她纠结地看了看手里的碗,又看了看谢危那看不出喜怒的脸,

最后小心翼翼地、带着点试探地问:

“大人……我只带了一个碗,一个勺。您……介意么?”

谢危看着她那副眼巴巴、仿佛只要自己点个头,她就能立刻扑上来把羹汤掉半碗的馋猫样,

心头那股无名火混杂着一种奇异的、近乎好笑的情绪。

他偏不想让她如意。

“放下。”

他淡淡道。

苏居安不明所以,但还是乖乖把碗放在了书案上,就在他手边。

然后,她就看见谢危伸出手,修长的手指端起那碗还微微烫手的红枣桂圆羹,

另一只手拿起瓷勺,在碗中轻轻搅动了一下,舀起一小勺,送到唇边,浅尝了一口。

入口是温热的,红枣特有的香甜与桂圆特殊的清润口感完美融合,

甜度恰到好处,不过分甜腻,

反而有一种淡淡的回甘,在唇齿间留下一缕令人舒适的余香。

确实……味道不错。

远比他预想中要好得多。

“你从何处习得这般手艺?”

谢危没有抬眼,仿佛只是随口一问。

可这碗羹汤的滋味,细腻讲究,火候精准,几乎能与府中小厨房专门伺候他饮食的厨娘手艺媲美。
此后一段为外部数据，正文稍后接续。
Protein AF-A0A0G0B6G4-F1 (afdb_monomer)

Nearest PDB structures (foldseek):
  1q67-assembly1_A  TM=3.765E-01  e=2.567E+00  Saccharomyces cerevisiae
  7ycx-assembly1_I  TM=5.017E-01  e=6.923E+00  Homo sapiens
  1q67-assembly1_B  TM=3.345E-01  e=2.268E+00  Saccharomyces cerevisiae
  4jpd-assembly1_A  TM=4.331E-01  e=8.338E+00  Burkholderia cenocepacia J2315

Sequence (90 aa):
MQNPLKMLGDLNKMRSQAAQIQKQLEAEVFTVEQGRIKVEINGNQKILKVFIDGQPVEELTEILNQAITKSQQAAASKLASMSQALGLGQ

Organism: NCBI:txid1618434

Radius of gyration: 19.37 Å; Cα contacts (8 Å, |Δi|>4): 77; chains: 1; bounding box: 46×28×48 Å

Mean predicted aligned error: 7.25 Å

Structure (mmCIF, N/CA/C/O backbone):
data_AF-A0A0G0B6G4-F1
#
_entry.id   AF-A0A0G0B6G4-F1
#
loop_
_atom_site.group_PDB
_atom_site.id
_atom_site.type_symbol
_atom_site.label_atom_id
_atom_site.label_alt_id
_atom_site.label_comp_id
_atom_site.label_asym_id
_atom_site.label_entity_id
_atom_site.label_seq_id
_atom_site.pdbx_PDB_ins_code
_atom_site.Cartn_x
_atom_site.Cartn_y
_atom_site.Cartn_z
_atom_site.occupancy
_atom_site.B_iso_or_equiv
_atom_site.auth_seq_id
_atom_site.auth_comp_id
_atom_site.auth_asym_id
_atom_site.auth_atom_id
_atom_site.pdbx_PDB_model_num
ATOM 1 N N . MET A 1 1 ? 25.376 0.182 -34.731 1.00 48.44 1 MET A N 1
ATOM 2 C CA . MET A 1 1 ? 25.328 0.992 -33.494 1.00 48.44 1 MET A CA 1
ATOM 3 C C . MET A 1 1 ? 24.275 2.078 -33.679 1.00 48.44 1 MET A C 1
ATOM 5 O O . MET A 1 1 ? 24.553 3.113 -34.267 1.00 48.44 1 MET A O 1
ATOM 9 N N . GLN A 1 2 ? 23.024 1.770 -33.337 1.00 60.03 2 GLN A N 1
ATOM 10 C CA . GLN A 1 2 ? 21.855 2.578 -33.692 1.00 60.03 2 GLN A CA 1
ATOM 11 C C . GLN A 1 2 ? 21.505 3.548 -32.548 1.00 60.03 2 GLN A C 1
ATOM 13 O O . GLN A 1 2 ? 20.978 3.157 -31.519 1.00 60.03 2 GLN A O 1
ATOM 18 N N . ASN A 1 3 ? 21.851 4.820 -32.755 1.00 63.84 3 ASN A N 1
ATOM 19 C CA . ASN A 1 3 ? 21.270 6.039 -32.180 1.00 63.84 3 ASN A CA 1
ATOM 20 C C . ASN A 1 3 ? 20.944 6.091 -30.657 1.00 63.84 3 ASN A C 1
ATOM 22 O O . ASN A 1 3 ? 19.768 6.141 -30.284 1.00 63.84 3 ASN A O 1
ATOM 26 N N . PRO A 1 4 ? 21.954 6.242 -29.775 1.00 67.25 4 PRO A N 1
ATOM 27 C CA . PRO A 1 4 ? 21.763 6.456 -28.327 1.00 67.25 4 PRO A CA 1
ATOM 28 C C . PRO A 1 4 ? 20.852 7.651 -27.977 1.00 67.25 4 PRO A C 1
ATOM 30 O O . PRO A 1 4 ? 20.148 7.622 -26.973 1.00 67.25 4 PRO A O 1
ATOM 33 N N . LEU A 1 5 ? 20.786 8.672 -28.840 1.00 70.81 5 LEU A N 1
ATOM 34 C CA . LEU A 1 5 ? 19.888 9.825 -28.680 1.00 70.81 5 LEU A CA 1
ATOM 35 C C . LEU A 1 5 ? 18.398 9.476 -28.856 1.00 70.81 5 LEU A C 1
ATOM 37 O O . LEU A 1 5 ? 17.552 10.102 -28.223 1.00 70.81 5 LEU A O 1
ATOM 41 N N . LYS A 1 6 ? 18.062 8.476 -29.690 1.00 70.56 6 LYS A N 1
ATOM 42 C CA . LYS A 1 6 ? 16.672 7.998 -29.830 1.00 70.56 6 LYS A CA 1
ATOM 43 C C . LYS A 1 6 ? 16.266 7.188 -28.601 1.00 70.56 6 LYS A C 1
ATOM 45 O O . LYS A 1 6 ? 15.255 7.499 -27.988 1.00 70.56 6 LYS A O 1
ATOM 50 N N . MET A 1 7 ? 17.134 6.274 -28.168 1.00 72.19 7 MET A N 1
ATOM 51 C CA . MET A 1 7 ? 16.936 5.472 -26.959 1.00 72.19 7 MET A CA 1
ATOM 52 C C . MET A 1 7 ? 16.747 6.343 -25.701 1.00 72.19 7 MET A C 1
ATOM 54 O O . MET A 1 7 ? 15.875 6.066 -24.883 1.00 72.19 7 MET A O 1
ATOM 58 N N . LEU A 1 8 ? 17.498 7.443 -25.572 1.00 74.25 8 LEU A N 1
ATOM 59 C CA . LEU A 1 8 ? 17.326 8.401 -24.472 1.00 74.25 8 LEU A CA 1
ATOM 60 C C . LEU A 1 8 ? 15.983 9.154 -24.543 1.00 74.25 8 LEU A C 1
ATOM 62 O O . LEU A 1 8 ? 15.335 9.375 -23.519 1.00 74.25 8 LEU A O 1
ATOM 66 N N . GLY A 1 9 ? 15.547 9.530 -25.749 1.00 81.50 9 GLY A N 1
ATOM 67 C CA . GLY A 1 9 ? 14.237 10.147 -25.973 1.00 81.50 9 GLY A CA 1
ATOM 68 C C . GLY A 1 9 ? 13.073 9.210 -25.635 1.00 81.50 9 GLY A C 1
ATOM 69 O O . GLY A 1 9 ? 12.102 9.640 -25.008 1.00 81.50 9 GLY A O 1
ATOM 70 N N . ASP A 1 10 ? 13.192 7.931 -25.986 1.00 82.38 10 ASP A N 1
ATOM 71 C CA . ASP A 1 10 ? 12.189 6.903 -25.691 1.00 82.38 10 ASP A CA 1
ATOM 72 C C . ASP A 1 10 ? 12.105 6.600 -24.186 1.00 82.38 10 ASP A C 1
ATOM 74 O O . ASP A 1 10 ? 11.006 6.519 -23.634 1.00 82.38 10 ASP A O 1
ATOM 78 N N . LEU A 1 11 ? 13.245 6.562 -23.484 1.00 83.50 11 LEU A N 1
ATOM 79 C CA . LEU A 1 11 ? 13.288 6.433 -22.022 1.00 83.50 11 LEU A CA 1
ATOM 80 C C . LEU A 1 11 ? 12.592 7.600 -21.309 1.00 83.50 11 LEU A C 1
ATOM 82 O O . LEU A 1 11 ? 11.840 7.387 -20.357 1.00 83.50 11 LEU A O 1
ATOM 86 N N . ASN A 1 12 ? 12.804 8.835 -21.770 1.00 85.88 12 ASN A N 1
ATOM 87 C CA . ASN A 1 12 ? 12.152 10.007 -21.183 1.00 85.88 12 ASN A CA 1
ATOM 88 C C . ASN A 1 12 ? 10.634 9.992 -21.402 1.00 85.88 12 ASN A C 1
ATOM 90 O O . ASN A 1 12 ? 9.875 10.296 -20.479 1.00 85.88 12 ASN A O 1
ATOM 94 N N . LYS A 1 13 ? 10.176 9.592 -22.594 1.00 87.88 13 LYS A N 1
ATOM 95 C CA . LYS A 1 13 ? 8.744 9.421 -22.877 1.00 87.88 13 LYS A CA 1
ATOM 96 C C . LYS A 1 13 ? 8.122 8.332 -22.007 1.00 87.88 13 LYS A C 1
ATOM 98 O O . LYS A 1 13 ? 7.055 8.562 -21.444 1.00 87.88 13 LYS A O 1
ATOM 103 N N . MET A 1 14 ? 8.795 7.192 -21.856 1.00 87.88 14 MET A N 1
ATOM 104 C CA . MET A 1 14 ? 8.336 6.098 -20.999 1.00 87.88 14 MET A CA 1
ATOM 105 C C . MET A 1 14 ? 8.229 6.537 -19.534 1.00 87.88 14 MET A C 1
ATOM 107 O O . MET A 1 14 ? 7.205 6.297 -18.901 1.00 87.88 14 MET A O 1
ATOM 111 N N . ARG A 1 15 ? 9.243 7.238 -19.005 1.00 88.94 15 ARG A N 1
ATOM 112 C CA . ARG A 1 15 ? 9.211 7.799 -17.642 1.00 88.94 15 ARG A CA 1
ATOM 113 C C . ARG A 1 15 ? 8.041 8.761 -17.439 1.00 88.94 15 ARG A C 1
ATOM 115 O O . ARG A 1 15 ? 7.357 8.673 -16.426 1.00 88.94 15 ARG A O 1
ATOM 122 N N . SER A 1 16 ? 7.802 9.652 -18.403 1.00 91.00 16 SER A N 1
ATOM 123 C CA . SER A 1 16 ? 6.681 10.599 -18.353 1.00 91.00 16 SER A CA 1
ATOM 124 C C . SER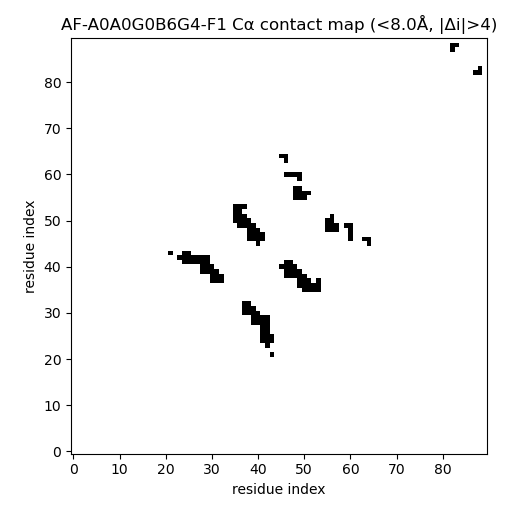 A 1 16 ? 5.326 9.881 -18.330 1.00 91.00 16 SER A C 1
ATOM 126 O O . SER A 1 16 ? 4.487 10.165 -17.477 1.00 91.00 16 SER A O 1
ATOM 128 N N . GLN A 1 17 ? 5.142 8.889 -19.207 1.00 90.25 17 GLN A N 1
ATOM 129 C CA . GLN A 1 17 ? 3.925 8.074 -19.242 1.00 90.25 17 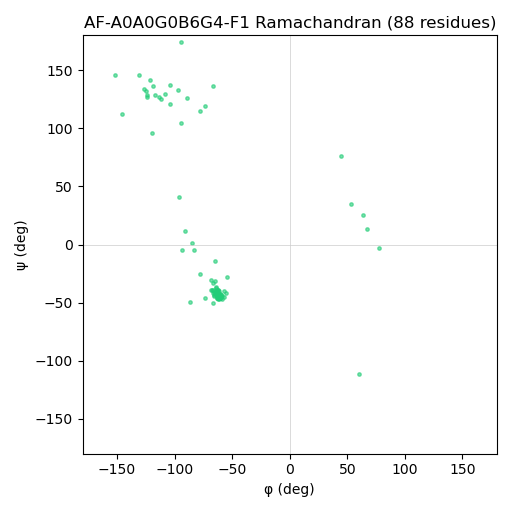GLN A CA 1
ATOM 130 C C . GLN A 1 17 ? 3.727 7.290 -17.940 1.00 90.25 17 GLN A C 1
ATOM 132 O O . GLN A 1 17 ? 2.630 7.294 -17.390 1.00 90.25 17 GLN A O 1
ATOM 137 N N . ALA A 1 18 ? 4.785 6.679 -17.401 1.00 90.31 18 ALA A N 1
ATOM 138 C CA . ALA A 1 18 ? 4.726 5.963 -16.129 1.00 90.31 18 ALA A CA 1
ATOM 139 C C . ALA A 1 18 ? 4.318 6.885 -14.967 1.00 90.31 18 ALA A C 1
ATOM 141 O O . ALA A 1 18 ? 3.454 6.520 -14.175 1.00 90.31 18 ALA A O 1
ATOM 142 N N . ALA A 1 19 ? 4.871 8.101 -14.899 1.00 91.12 19 ALA A N 1
ATOM 143 C CA . ALA A 1 19 ? 4.495 9.085 -13.885 1.00 91.12 19 ALA A CA 1
ATOM 144 C C . ALA A 1 19 ? 3.030 9.536 -14.022 1.00 91.12 19 ALA A C 1
ATOM 146 O O . ALA A 1 19 ? 2.346 9.745 -13.021 1.00 91.12 19 ALA A O 1
ATOM 147 N N . GLN A 1 20 ? 2.531 9.677 -15.252 1.00 93.12 20 GLN A N 1
ATOM 148 C CA . GLN A 1 20 ? 1.128 9.999 -15.498 1.00 93.12 20 GLN A CA 1
ATOM 149 C C . GLN A 1 20 ? 0.200 8.862 -15.051 1.00 93.12 20 GLN A C 1
ATOM 151 O O . GLN A 1 20 ? -0.789 9.131 -14.374 1.00 93.12 20 GLN A O 1
ATOM 156 N N . ILE A 1 21 ? 0.537 7.609 -15.370 1.00 90.81 21 ILE A N 1
ATOM 157 C CA . ILE A 1 21 ? -0.211 6.425 -14.918 1.00 90.81 21 ILE A CA 1
ATOM 158 C C . ILE A 1 21 ? -0.201 6.346 -13.391 1.00 90.81 21 ILE A C 1
ATOM 160 O O . ILE A 1 21 ? -1.249 6.174 -12.779 1.00 90.81 21 ILE A O 1
ATOM 164 N N . GLN A 1 22 ? 0.958 6.543 -12.760 1.00 87.69 22 GLN A N 1
ATOM 165 C CA . GLN A 1 22 ? 1.070 6.548 -11.304 1.00 87.69 22 GLN A CA 1
ATOM 166 C C . GLN A 1 22 ? 0.144 7.595 -10.671 1.00 87.69 22 GLN A C 1
ATOM 168 O O . GLN A 1 22 ? -0.583 7.274 -9.736 1.00 87.69 22 GLN A O 1
ATOM 173 N N . LYS A 1 23 ? 0.112 8.819 -11.212 1.00 91.69 23 LYS A N 1
ATOM 174 C CA . LYS A 1 23 ? -0.800 9.872 -10.738 1.00 91.69 23 LYS A CA 1
ATOM 175 C C . LYS A 1 23 ? -2.271 9.510 -10.920 1.00 91.69 23 LYS A C 1
ATOM 177 O O . LYS A 1 23 ? -3.080 9.835 -10.060 1.00 91.69 23 LYS A O 1
ATOM 182 N N . GLN A 1 24 ? -2.624 8.865 -12.031 1.00 92.00 24 GLN A N 1
ATOM 183 C CA . GLN A 1 24 ? -3.993 8.401 -12.268 1.00 92.00 24 GLN A CA 1
ATOM 184 C C . GLN A 1 24 ? -4.399 7.346 -11.232 1.00 92.00 24 GLN A C 1
ATOM 186 O O . GLN A 1 24 ? -5.452 7.479 -10.619 1.00 92.00 24 GLN A O 1
ATOM 191 N N . LEU A 1 25 ? -3.526 6.371 -10.964 1.00 92.25 25 LEU A N 1
ATOM 192 C CA . LEU A 1 25 ? -3.742 5.344 -9.941 1.00 92.25 25 LEU A CA 1
ATOM 193 C C . LEU A 1 25 ? -3.806 5.928 -8.524 1.00 92.25 25 LEU A C 1
ATOM 195 O O . LEU A 1 25 ? -4.570 5.455 -7.693 1.00 92.25 25 LEU A O 1
ATOM 199 N N . GLU A 1 26 ? -3.013 6.957 -8.230 1.00 92.19 26 GLU A N 1
ATOM 200 C CA . GLU A 1 26 ? -3.055 7.659 -6.943 1.00 92.19 26 GLU A CA 1
ATOM 201 C C . GLU A 1 26 ? -4.363 8.421 -6.722 1.00 92.19 26 GLU A C 1
ATOM 203 O O . GLU A 1 26 ? -4.812 8.523 -5.580 1.00 92.19 26 GLU A O 1
ATOM 208 N N . ALA A 1 27 ? -4.953 8.950 -7.796 1.00 93.19 27 ALA A N 1
ATOM 209 C CA . ALA A 1 27 ? -6.214 9.681 -7.759 1.00 93.19 27 ALA A CA 1
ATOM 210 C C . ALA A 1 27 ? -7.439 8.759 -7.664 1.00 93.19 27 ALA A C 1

她一个十岁入宫、长年在浣衣局做粗活的小宫女,从何处习得?

心底那丝因她连来的“出格”行径而几乎要淡去的猜忌与审视,又隐隐浮了上来。

“是不是很好吃?!”

苏居安却压没听出他话里的试探,只见他刚才尝了一口,此刻又默默舀起第二勺,

顿时觉得自己的“员工关怀”大获成功,小脸上光彩焕发,几乎要摇起无形的尾巴。

她立刻掏出早就准备好的、天衣无缝的说辞:

“大人,这是我母亲在世时最拿手的羹汤。”

“她身子弱,常炖这个补气血,我便在一旁看着,偷偷学会了。这可是母亲的秘方呢……”

顿了顿,声音带着点少女提及心事的赧然:

“母亲还说这羹汤,以后要炖给心爱的男子吃,最是暖身暖心。”

“今天终于派上用场啦!”

她说完,还不好意思地抿唇笑了笑,

眼神却亮晶晶地偷瞄谢危,观察他的反应,脸上半点心虚的红晕都找不着。

——一天表白八百回,信手拈来!

谢危只默默地听着,手上的动作未停,又舀了几勺送入口中。

他既未应承她这番“秘方传情”的说辞,也未出声反驳。

这个理由,听起来……倒也合理。

民间妇人,擅厨者众,家传手艺并不稀奇。

一碗羹汤很快见了半。

就在苏居安以为他会全部喝完时,谢危却忽然放下了手中的碗和勺,用一旁的锦帕拭了拭嘴角。

“收掉吧。”

说罢,便重新执起朱笔,目光落回摊开的奏折上,一副“公事繁忙,闲人勿扰”的姿态。

谢危此人,自制力近乎严苛。

再合心意的东西,也从不放纵,

饮食尤其如此,每餐只食七分,点心浅尝辄止,绝不沉溺。

喜欢什么,厌恶什么,也从不肯轻易表露于人前。